Exercise objective »
Within the records below is a range that opens at the line with "ATOM 64 C C" and closes at the line with "ATOM 82 C CA". Return that range word for word, both ends included, and only that range.

The records section start

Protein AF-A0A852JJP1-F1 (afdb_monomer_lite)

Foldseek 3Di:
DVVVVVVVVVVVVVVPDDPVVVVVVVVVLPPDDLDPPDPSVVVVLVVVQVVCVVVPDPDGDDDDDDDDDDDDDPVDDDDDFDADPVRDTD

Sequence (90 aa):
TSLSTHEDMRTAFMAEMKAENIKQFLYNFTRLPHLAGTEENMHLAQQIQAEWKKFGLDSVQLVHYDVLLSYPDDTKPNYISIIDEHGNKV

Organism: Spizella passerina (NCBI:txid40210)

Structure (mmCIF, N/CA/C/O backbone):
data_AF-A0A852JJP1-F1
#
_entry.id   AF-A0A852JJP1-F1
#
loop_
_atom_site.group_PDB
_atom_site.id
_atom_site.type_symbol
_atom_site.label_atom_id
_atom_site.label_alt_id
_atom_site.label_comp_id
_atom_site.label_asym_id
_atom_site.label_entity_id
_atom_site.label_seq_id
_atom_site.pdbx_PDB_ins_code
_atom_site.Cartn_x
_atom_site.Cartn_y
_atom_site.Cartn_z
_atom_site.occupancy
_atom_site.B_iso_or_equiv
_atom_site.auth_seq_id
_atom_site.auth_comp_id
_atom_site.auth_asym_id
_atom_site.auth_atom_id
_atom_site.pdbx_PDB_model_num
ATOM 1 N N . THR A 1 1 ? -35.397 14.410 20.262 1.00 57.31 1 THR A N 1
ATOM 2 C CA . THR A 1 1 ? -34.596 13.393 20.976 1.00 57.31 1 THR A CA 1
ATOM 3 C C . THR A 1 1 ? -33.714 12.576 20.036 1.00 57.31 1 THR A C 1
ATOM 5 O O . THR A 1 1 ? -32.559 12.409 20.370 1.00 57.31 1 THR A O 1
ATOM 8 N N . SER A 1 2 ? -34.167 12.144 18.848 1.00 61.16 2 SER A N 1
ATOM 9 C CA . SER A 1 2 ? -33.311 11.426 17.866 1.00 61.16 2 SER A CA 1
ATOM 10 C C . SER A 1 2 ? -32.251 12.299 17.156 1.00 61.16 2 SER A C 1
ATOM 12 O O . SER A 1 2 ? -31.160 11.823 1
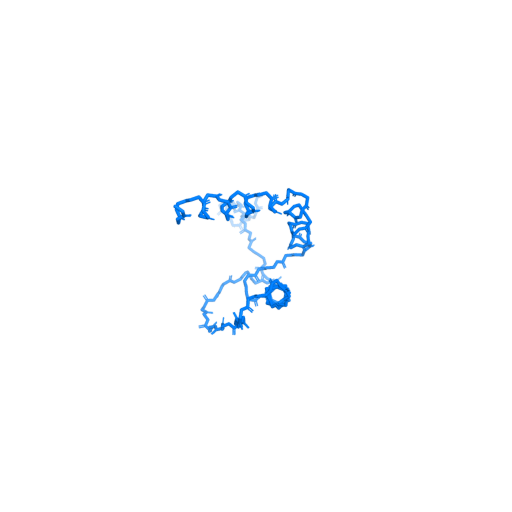6.863 1.00 61.16 2 SER A O 1
ATOM 14 N N . LEU A 1 3 ? -32.519 13.588 16.912 1.00 62.12 3 LEU A N 1
ATOM 15 C CA . LEU A 1 3 ? -31.539 14.493 16.284 1.00 62.12 3 LEU A CA 1
ATOM 16 C C . LEU A 1 3 ? -30.310 14.772 17.168 1.00 62.12 3 LEU A C 1
ATOM 18 O O . LEU A 1 3 ? -29.207 14.880 16.643 1.00 62.12 3 LEU A O 1
ATOM 22 N N . SER A 1 4 ? -30.477 14.846 18.495 1.00 73.81 4 SER A N 1
ATOM 23 C CA . SER A 1 4 ? -29.354 15.106 19.408 1.00 73.81 4 SER A CA 1
ATOM 24 C C . SER A 1 4 ? -28.415 13.907 19.509 1.00 73.81 4 SER A C 1
ATOM 26 O O . SER A 1 4 ? -27.208 14.084 19.481 1.00 73.81 4 SER A O 1
ATOM 28 N N . THR A 1 5 ? -28.943 12.679 19.502 1.00 80.94 5 THR A N 1
ATOM 29 C CA . THR A 1 5 ? -28.110 11.468 19.567 1.00 80.94 5 THR A CA 1
ATOM 30 C C . THR A 1 5 ? -27.221 11.295 18.336 1.00 80.94 5 THR A C 1
ATOM 32 O O . THR A 1 5 ? -26.097 10.821 18.458 1.00 80.94 5 THR A O 1
ATOM 35 N N . HIS A 1 6 ? -27.687 11.703 17.150 1.00 84.81 6 HIS A N 1
ATOM 36 C CA . HIS A 1 6 ? -26.858 11.686 15.940 1.00 84.81 6 HIS A CA 1
ATOM 37 C C . HIS A 1 6 ? -25.733 12.728 15.987 1.00 84.81 6 HIS A C 1
ATOM 39 O O . HIS A 1 6 ? -24.606 12.428 15.593 1.00 84.81 6 HIS A O 1
ATOM 45 N N . GLU A 1 7 ? -26.023 13.933 16.483 1.00 87.88 7 GLU A N 1
ATOM 46 C CA . GLU A 1 7 ? -25.020 14.985 16.693 1.00 87.88 7 GLU A CA 1
ATOM 47 C C . GLU A 1 7 ? -23.965 14.560 17.733 1.00 87.88 7 GLU A C 1
ATOM 49 O O . GLU A 1 7 ? -22.766 14.743 17.503 1.00 87.88 7 GLU A O 1
ATOM 54 N N . ASP A 1 8 ? -24.387 13.907 18.819 1.00 92.62 8 ASP A N 1
ATOM 55 C CA . ASP A 1 8 ? -23.498 13.386 19.863 1.00 92.62 8 ASP A CA 1
ATOM 56 C C . ASP A 1 8 ? -22.589 12.269 19.325 1.00 92.62 8 ASP A C 1
ATOM 58 O O . ASP A 1 8 ? -21.374 12.299 19.531 1.00 92.62 8 ASP A O 1
ATOM 62 N N . MET A 1 9 ? -23.146 11.321 18.557 1.00 95.19 9 MET A N 1
ATOM 63 C CA . MET A 1 9 ? -22.371 10.257 17.902 1.00 95.19 9 MET A CA 1
ATOM 64 C C . MET A 1 9 ? -21.361 10.817 16.898 1.00 95.19 9 MET A C 1
ATOM 66 O O . MET A 1 9 ? -20.205 10.394 16.892 1.00 95.19 9 MET A O 1
ATOM 70 N N . ARG A 1 10 ? -21.768 11.791 16.071 1.00 95.19 10 ARG A N 1
ATOM 71 C CA . ARG A 1 10 ? -20.858 12.459 15.129 1.00 95.19 10 ARG A CA 1
ATOM 72 C C . ARG A 1 10 ? -19.714 13.128 15.880 1.00 95.19 10 ARG A C 1
ATOM 74 O O . ARG A 1 10 ? -18.561 12.998 15.483 1.00 95.19 10 ARG A O 1
ATOM 81 N N . THR A 1 11 ? -20.025 13.838 16.959 1.00 96.88 11 THR A N 1
ATOM 82 C CA . THR A 1 11 ? -19.025 14.556 17.756 1.00 96.88 11 THR A CA 1
ATOM 83 C C . THR A 1 11 ? -18.037 13.589 18.404 1.00 96.88 11 THR A C 1
ATOM 85 O O . THR A 1 11 ? -16.831 13.798 18.292 1.00 96.88 11 THR A O 1
ATOM 88 N N . ALA A 1 12 ? -18.525 12.500 19.003 1.00 96.81 12 ALA A N 1
ATOM 89 C CA . ALA A 1 12 ? -17.679 11.458 19.580 1.00 96.81 12 ALA A CA 1
ATOM 90 C C . ALA A 1 12 ? -16.774 10.801 18.525 1.00 96.81 12 ALA A C 1
ATOM 92 O O . ALA A 1 12 ? -15.571 10.671 18.742 1.00 96.81 12 ALA A O 1
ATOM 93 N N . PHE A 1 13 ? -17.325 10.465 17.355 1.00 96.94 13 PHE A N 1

The records section end

Result of this task »
ATOM 64 C C . MET A 1 9 ? -21.361 10.817 16.898 1.00 95.19 9 MET A C 1
ATOM 66 O O . MET A 1 9 ? -20.205 10.394 16.892 1.00 95.19 9 MET A O 1
ATOM 70 N N . ARG A 1 10 ? -21.768 11.791 16.071 1.00 95.19 10 ARG A N 1
ATOM 71 C CA . ARG A 1 10 ? -20.858 12.459 15.129 1.00 95.19 10 ARG A CA 1
ATOM 72 C C . ARG A 1 10 ? -19.714 13.128 15.880 1.00 95.19 10 ARG A C 1
ATOM 74 O O . ARG A 1 10 ? -18.561 12.998 15.483 1.00 95.19 10 ARG A O 1
ATOM 81 N N . THR A 1 11 ? -20.025 13.838 16.959 1.00 96.88 11 THR A N 1
ATOM 82 C CA . THR A 1 11 ? -19.025 14.556 17.756 1.00 96.88 11 THR A CA 1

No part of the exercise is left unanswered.